Figure 2 (bottom row, green model) shows the relative four-stage model for an intelligent shared controller and how the operator/robot share such information (black dotted arrows). The first stage involves capturing one or multiple view of the task space. Typically this is done by acquiring RGB-D images from pre-selected poses from the eye-on-hand camera. If multiple images are taken, the system registers them to create a single dense point cloud. The second stage pre-process the point cloud to remove unnecessary surfaces, such as the tabletop, or outliers. A decision is then made given the contextual information available. Assuming that the AI system and the operator share the same task, such as pick and place the objects from the tabletop, the former can assist the decision-making process of the latter by offering available actions. In the pick-and-place example, the system could compute a set of candidate grasping trajectories and visualise them on the augmented feed of the external camera, as shown in Fig. 2 by the black dotted arrow from the shared controller's Decision Making module to the operator's Sensory Processing. This would provide a way to influence the operator into select the preferred grasp. Once this process is complete, the operator and the shared controller are working to reach and execute a selected action, of which they are both aware.

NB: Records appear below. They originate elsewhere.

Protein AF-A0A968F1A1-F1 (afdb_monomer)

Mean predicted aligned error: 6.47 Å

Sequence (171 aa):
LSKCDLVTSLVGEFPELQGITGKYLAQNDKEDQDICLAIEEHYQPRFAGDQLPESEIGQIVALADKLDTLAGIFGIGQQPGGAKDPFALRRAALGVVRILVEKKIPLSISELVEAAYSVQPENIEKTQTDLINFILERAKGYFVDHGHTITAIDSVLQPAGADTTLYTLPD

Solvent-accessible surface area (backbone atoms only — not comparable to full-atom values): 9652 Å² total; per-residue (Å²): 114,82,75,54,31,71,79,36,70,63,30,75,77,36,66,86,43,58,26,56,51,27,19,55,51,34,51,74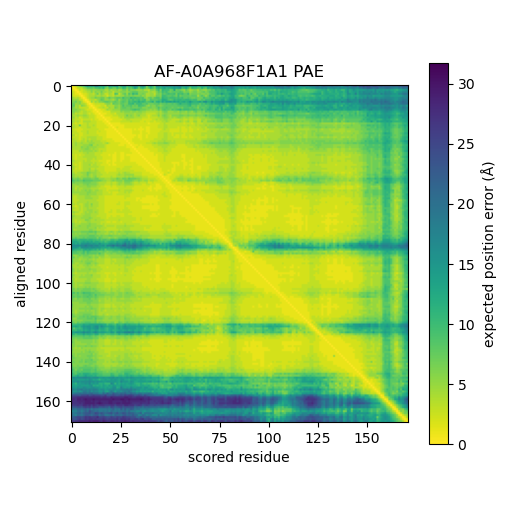,72,66,50,56,69,70,58,27,49,24,47,31,22,32,59,35,32,79,50,94,88,48,64,66,39,83,49,69,63,7,40,52,47,17,43,48,54,39,40,39,52,47,39,55,38,44,18,71,70,63,60,68,61,87,91,51,52,94,81,44,54,71,54,38,34,40,30,46,44,48,50,32,38,79,68,58,44,91,53,33,59,66,57,52,51,49,55,30,52,69,75,48,69,88,90,46,50,88,54,57,69,62,52,51,51,54,36,50,61,35,43,52,52,52,42,46,77,72,70,47,53,69,69,61,49,49,72,63,64,51,94,62,86,80,74,60,39,73,54,75,69,80,133

Foldseek 3Di:
DAQPCVPDVVCVVPVVCQLVVQLVVCVVVVHDNLVSLLSSLLCPPVADPRDHRPDPSNLVSVLLVLLLLLQQCVQAVNPADDPDDPSCNLGSLLRNLCSLAVVVPQDDLLVSNVVSNVPDDPNTHRPSVVSSVSSLVSLLVVVVVVPDDSVLSCVLPPPPDDGSRSHPRDD

Secondary structure (DSSP, 8-state):
-TTGGGGSHHHHH-GGGTTHHHHHHHHHTT--HHHHHHHHHTT---STTPPPP-SHHHHHHHHHHHHHHHHHHHHTT-PPPTT--TT-HHHHHHHHHHHHHHTT----HHHHHHHHHHTS-TTS---HHHHHHHHHHHHHHHHHHTT--HHHHHHHH---SS---TT----

pLDDT: mean 85.82, std 12.83, range [38.09, 96.88]

Nearest PDB structures (foldseek):
  7eiv-assembly1_D  TM=9.218E-01  e=3.410E-11  Escherichia coli K-12
  7yse-assembly1_C  TM=9.385E-01  e=3.119E-10  Escherichia coli K-12
  7yse-assembly1_D  TM=9.365E-01  e=3.119E-10  Escherichia coli K-12
  7lu4-assembly1_A  TM=8.920E-01  e=1.311E-08  Thermanaerothrix daxensis
  7lu4-assembly1_B  TM=8.957E-01  e=1.248E-08  Thermanaerothrix daxensis

Structure (mmCIF, N/CA/C/O backbone):
data_AF-A0A968F1A1-F1
#
_entry.id   AF-A0A968F1A1-F1
#
loop_
_atom_site.group_PDB
_atom_site.id
_atom_site.type_symbol
_atom_site.label_atom_id
_atom_site.label_alt_id
_atom_site.label_comp_id
_atom_site.label_asym_id
_atom_site.label_entity_id
_atom_site.label_seq_id
_atom_site.pdbx_PDB_ins_code
_atom_site.Cartn_x
_atom_site.Cartn_y
_atom_site.Cartn_z
_atom_site.occupancy
_atom_site.B_iso_or_equiv
_atom_site.auth_seq_id
_atom_site.auth_comp_id
_atom_site.auth_asym_id
_atom_site.auth_atom_id
_atom_site.pdbx_PDB_model_num
ATOM 1 N N . LEU A 1 1 ? -19.609 -1.722 -4.637 1.00 64.06 1 LEU A N 1
ATOM 2 C CA . LEU A 1 1 ? -19.333 -0.884 -3.450 1.00 64.06 1 LEU A CA 1
ATOM 3 C C . LEU A 1 1 ? -17.916 -0.315 -3.472 1.00 64.06 1 LEU A C 1
ATOM 5 O O . LEU A 1 1 ? -17.783 0.892 -3.323 1.00 64.06 1 LEU A O 1
ATOM 9 N N . SER A 1 2 ? -16.869 -1.115 -3.728 1.00 66.31 2 SER A N 1
ATOM 10 C CA . SER A 1 2 ? -15.504 -0.569 -3.845 1.00 66.31 2 SER A CA 1
ATOM 11 C C . SER A 1 2 ? -15.388 0.478 -4.963 1.00 66.31 2 SER A C 1
ATOM 13 O O . SER A 1 2 ? -15.849 0.250 -6.083 1.00 66.31 2 SER A O 1
ATOM 15 N N . LYS A 1 3 ? -14.804 1.635 -4.619 1.00 79.31 3 LYS A N 1
ATOM 16 C CA . LYS A 1 3 ? -14.544 2.792 -5.495 1.00 79.31 3 LYS A CA 1
ATOM 17 C C . LYS A 1 3 ? -15.771 3.369 -6.226 1.00 79.31 3 LYS A C 1
ATOM 19 O O . LYS A 1 3 ? -15.628 4.105 -7.202 1.00 79.31 3 LYS A O 1
ATOM 24 N N . CYS A 1 4 ? -16.991 3.074 -5.759 1.00 79.06 4 CYS A N 1
ATOM 25 C CA . CYS A 1 4 ? -18.232 3.602 -6.344 1.00 79.06 4 CYS A CA 1
ATOM 26 C C . CYS A 1 4 ? -18.382 5.123 -6.170 1.00 79.06 4 CYS A C 1
ATOM 28 O O . CYS A 1 4 ? -19.127 5.763 -6.903 1.00 79.06 4 CYS A O 1
ATOM 30 N N . ASP A 1 5 ? -17.659 5.719 -5.230 1.00 78.06 5 ASP A N 1
ATOM 31 C CA . ASP A 1 5 ? -17.598 7.162 -5.041 1.00 78.06 5 ASP A CA 1
ATOM 32 C C . ASP A 1 5 ? -16.938 7.889 -6.223 1.00 78.06 5 ASP A C 1
ATOM 34 O O . ASP A 1 5 ? -17.327 9.014 -6.535 1.00 78.06 5 ASP A O 1
ATOM 38 N N . LEU A 1 6 ? -16.024 7.235 -6.951 1.00 77.81 6 LEU A N 1
ATOM 39 C CA . LEU A 1 6 ? -15.314 7.839 -8.089 1.00 77.81 6 LEU A CA 1
ATOM 40 C C . LEU A 1 6 ? -16.217 8.149 -9.287 1.00 77.81 6 LEU A C 1
ATOM 42 O O . LEU A 1 6 ? -15.865 8.984 -10.115 1.00 77.81 6 LEU A O 1
ATOM 46 N N . VAL A 1 7 ? -17.368 7.481 -9.395 1.00 77.19 7 VAL A N 1
ATOM 47 C CA . VAL A 1 7 ? -18.349 7.744 -10.460 1.00 77.19 7 VAL A CA 1
ATOM 48 C C . VAL A 1 7 ? -19.376 8.807 -10.066 1.00 77.19 7 VAL A C 1
ATOM 50 O O . VAL A 1 7 ? -20.241 9.158 -10.867 1.00 77.19 7 VAL A O 1
ATOM 53 N N . THR A 1 8 ? -19.291 9.340 -8.845 1.00 73.31 8 THR A N 1
ATOM 54 C CA . THR A 1 8 ? -20.132 10.455 -8.413 1.00 73.31 8 THR A CA 1
ATOM 55 C C . THR A 1 8 ? -19.538 11.774 -8.903 1.00 73.31 8 THR A C 1
ATOM 57 O O . THR A 1 8 ? -18.330 11.995 -8.823 1.00 73.31 8 THR A O 1
ATOM 60 N N . SER A 1 9 ? -20.387 12.697 -9.367 1.00 74.88 9 SER A N 1
ATOM 61 C CA . SER A 1 9 ? -19.947 14.059 -9.712 1.00 74.88 9 SER A CA 1
ATOM 62 C C . SER A 1 9 ? -19.291 14.772 -8.523 1.00 74.88 9 SER A C 1
ATOM 64 O O . SER A 1 9 ? -18.429 15.620 -8.719 1.00 74.88 9 SER A O 1
ATOM 66 N N . LEU A 1 10 ? -19.650 14.371 -7.298 1.00 78.81 10 LEU A N 1
ATOM 67 C CA . LEU A 1 10 ? -19.144 14.938 -6.055 1.00 78.81 10 LEU A CA 1
ATOM 68 C C . LEU A 1 10 ? -17.626 14.766 -5.900 1.00 78.81 10 LEU A C 1
ATOM 70 O O . LEU A 1 10 ? -16.951 15.736 -5.583 1.00 78.81 10 LEU A O 1
ATOM 74 N N . VAL A 1 11 ? -17.071 13.577 -6.166 1.00 77.69 11 VAL A N 1
ATOM 75 C CA . VAL A 1 11 ? -15.611 13.357 -6.074 1.00 77.69 11 VAL A CA 1
ATOM 76 C C . VAL A 1 11 ? -14.861 14.053 -7.215 1.00 77.69 11 VAL A C 1
ATOM 78 O O . VAL A 1 11 ? -13.717 14.466 -7.039 1.00 77.69 11 VAL A O 1
ATOM 81 N N . GLY A 1 12 ? -15.506 14.235 -8.372 1.00 76.88 12 GLY A N 1
ATOM 82 C CA . GLY A 1 12 ? -14.949 15.030 -9.469 1.00 76.88 12 GLY A CA 1
ATOM 83 C C . GLY A 1 12 ? -14.775 16.511 -9.109 1.00 76.88 12 GLY A C 1
ATOM 84 O O . GLY A 1 12 ? -13.800 17.128 -9.534 1.00 76.88 12 GLY A O 1
ATOM 85 N N . GLU A 1 13 ? -15.695 17.065 -8.316 1.00 84.38 13 GLU A N 1
ATOM 86 C CA . GLU A 1 13 ? -15.639 18.450 -7.829 1.00 84.38 13 GLU A CA 1
ATOM 87 C C . GLU A 1 13 ? -14.800 18.602 -6.548 1.00 84.38 13 GLU A C 1
ATOM 89 O O . GLU A 1 13 ? -14.116 19.613 -6.390 1.00 84.38 13 GLU A O 1
ATOM 94 N N . PHE A 1 14 ? -14.805 17.590 -5.672 1.00 85.88 14 PHE A N 1
ATOM 95 C CA . PHE A 1 14 ? -14.134 17.587 -4.367 1.00 85.88 14 PHE A CA 1
ATOM 96 C C . PHE A 1 14 ? -13.320 16.295 -4.163 1.00 85.88 14 PHE A C 1
ATOM 98 O O . PHE A 1 14 ? -13.805 15.339 -3.541 1.00 85.88 14 PHE A O 1
ATOM 105 N N . PRO A 1 15 ? -12.072 16.232 -4.666 1.00 81.31 15 PRO A N 1
ATOM 106 C CA . PRO A 1 15 ? -11.213 15.053 -4.534 1.00 81.31 15 PRO A CA 1
ATOM 107 C C . PRO A 1 15 ? -10.972 14.612 -3.082 1.00 81.31 15 PRO A C 1
ATOM 109 O O . PRO A 1 15 ? -10.743 13.434 -2.818 1.00 81.31 15 PRO A O 1
ATOM 112 N N . GLU A 1 16 ? -11.049 15.537 -2.124 1.00 82.06 16 GLU A N 1
ATOM 113 C CA . GLU A 1 16 ? -10.914 15.273 -0.691 1.00 82.06 16 GLU A CA 1
ATOM 114 C C . GLU A 1 16 ? -12.016 14.368 -0.118 1.00 82.06 16 GLU A C 1
ATOM 116 O O . GLU A 1 16 ? -11.817 13.763 0.936 1.00 82.06 16 GLU A O 1
ATOM 121 N N . LEU A 1 17 ? -13.154 14.239 -0.811 1.00 86.94 17 LEU A N 1
ATOM 122 C CA . LEU A 1 17 ? -14.278 13.395 -0.401 1.00 86.94 17 LEU A CA 1
ATOM 123 C C . LEU A 1 17 ? -14.159 11.940 -0.876 1.00 86.94 17 LEU A C 1
ATOM 125 O O . LEU A 1 17 ? -15.066 11.138 -0.618 1.00 86.94 17 LE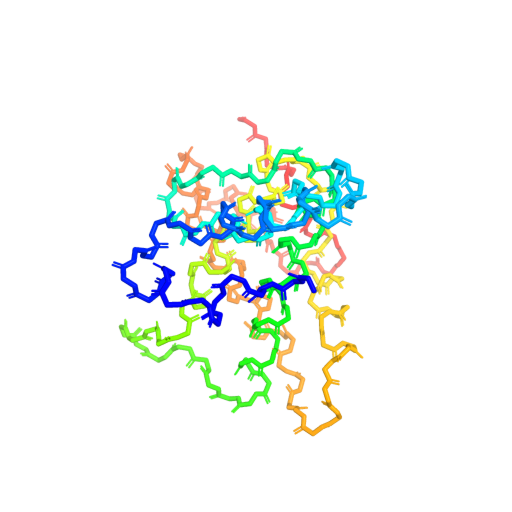U A O 1
ATOM 129 N N . GLN A 1 18 ? -13.060 11.591 -1.551 1.00 85.88 18 GLN A N 1
ATOM 130 C CA . GLN A 1 18 ? -12.740 10.216 -1.921 1.00 85.88 18 GLN A CA 1
ATOM 131 C C . GLN A 1 18 ? -12.652 9.327 -0.668 1.00 85.88 18 GLN A C 1
ATOM 133 O O . GLN A 1 18 ? -12.059 9.706 0.344 1.00 85.88 18 GLN A O 1
ATOM 138 N N . GLY A 1 19 ? -13.263 8.144 -0.722 1.00 87.75 19 GLY A N 1
ATOM 139 C CA . GLY A 1 19 ? -13.391 7.211 0.402 1.00 87.75 19 GLY A CA 1
ATOM 140 C C . GLY A 1 19 ? -14.507 7.585 1.372 1.00 87.75 19 GLY A C 1
ATOM 141 O O . GLY A 1 19 ? -15.380 6.761 1.644 1.00 87.75 19 GLY A O 1
ATOM 142 N N . ILE A 1 20 ? -14.550 8.845 1.816 1.00 90.44 20 ILE A N 1
ATOM 143 C CA . ILE A 1 20 ? -15.579 9.361 2.735 1.00 90.44 20 ILE A CA 1
ATOM 144 C C . ILE A 1 20 ? -16.973 9.194 2.121 1.00 90.44 20 ILE A C 1
ATOM 146 O O . ILE A 1 20 ? -17.878 8.639 2.744 1.00 90.44 20 ILE A O 1
ATOM 150 N N . THR A 1 21 ? -17.142 9.632 0.871 1.00 89.56 21 THR A N 1
ATOM 151 C CA . THR A 1 21 ? -18.417 9.497 0.152 1.00 89.56 21 THR A CA 1
ATOM 152 C C . THR A 1 21 ? -18.809 8.029 0.000 1.00 89.56 21 THR A C 1
ATOM 154 O O . THR A 1 21 ? -19.965 7.674 0.217 1.00 89.56 21 THR A O 1
ATOM 157 N N . GLY A 1 22 ? -17.844 7.160 -0.318 1.00 90.31 22 GLY A N 1
ATOM 158 C CA . GLY A 1 22 ? -18.077 5.725 -0.491 1.00 90.31 22 GLY A CA 1
ATOM 159 C C . GLY A 1 22 ? -18.596 5.065 0.785 1.00 90.31 22 GLY A C 1
ATOM 160 O O . GLY A 1 22 ? -19.554 4.297 0.735 1.00 90.31 22 GLY A O 1
ATOM 161 N N . LYS A 1 23 ? -18.024 5.427 1.935 1.00 92.44 23 LYS A N 1
ATOM 162 C CA . LYS A 1 23 ? -18.485 4.972 3.248 1.00 92.44 23 LYS A CA 1
ATOM 163 C C . LYS A 1 23 ? -19.919 5.396 3.543 1.00 92.44 23 LYS A C 1
ATOM 165 O O . LYS A 1 23 ? -20.711 4.560 3.964 1.00 92.44 23 LYS A O 1
ATOM 170 N N . TYR A 1 24 ? -20.278 6.659 3.303 1.00 91.81 24 TYR A N 1
ATOM 171 C CA . TYR A 1 24 ? -21.656 7.117 3.520 1.00 91.81 24 TYR A CA 1
ATOM 172 C C . TYR A 1 24 ? -22.659 6.406 2.605 1.00 91.81 24 TYR A C 1
ATOM 174 O O . TYR A 1 24 ? -23.764 6.090 3.044 1.00 91.81 24 TYR A O 1
ATOM 182 N N . LEU A 1 25 ? -22.272 6.113 1.360 1.00 90.19 25 LEU A N 1
ATOM 183 C CA . LEU A 1 25 ? -23.098 5.317 0.450 1.00 90.19 25 LEU A CA 1
ATOM 184 C C . LEU A 1 25 ? -23.294 3.889 0.979 1.00 90.19 25 LEU A C 1
ATOM 186 O O . LEU A 1 25 ? -24.428 3.433 1.069 1.00 90.19 25 LEU A O 1
ATOM 190 N N . ALA A 1 26 ? -22.226 3.220 1.418 1.00 91.94 26 ALA A N 1
ATOM 191 C CA . ALA A 1 26 ? -22.312 1.877 1.996 1.00 91.94 26 ALA A CA 1
ATOM 192 C C . ALA A 1 26 ? -23.175 1.832 3.271 1.00 91.94 26 ALA A C 1
ATOM 194 O O . ALA A 1 26 ? -23.995 0.933 3.447 1.00 91.94 26 ALA A O 1
ATOM 195 N N . GLN A 1 27 ? -23.058 2.848 4.131 1.00 93.25 27 GLN A N 1
ATOM 196 C CA . GLN A 1 27 ? -23.905 2.990 5.318 1.00 93.25 27 GLN A CA 1
ATOM 197 C C . GLN A 1 27 ? -25.381 3.159 4.952 1.00 93.25 27 GLN A C 1
ATOM 199 O O . GLN A 1 27 ? -26.251 2.562 5.586 1.00 93.25 27 GLN A O 1
ATOM 204 N N . ASN A 1 28 ? -25.673 3.963 3.926 1.00 93.00 28 ASN A N 1
ATOM 205 C CA . ASN A 1 28 ? -27.032 4.128 3.417 1.00 93.00 28 ASN A CA 1
ATOM 206 C C . ASN A 1 28 ? -27.598 2.809 2.861 1.00 93.00 28 ASN A C 1
ATOM 208 O O . ASN A 1 28 ? -28.781 2.520 3.053 1.00 93.00 28 ASN A O 1
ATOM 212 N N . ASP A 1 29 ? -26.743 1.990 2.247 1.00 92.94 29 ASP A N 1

The system will interpret the operator's commands to assist him/her to accomplish the goal, e.g. moving along the trajectory.
Finally, the fourth stage of the shared control involves visual or haptic feedback that can be used to communicate with the human to affect his/her response, e.g. creating a field force on the master haptic device if the robot is moving away from an optimal alignment with the object, jeopardising the grasping success. An example of an intelligent shared control is presented in Fig. 4.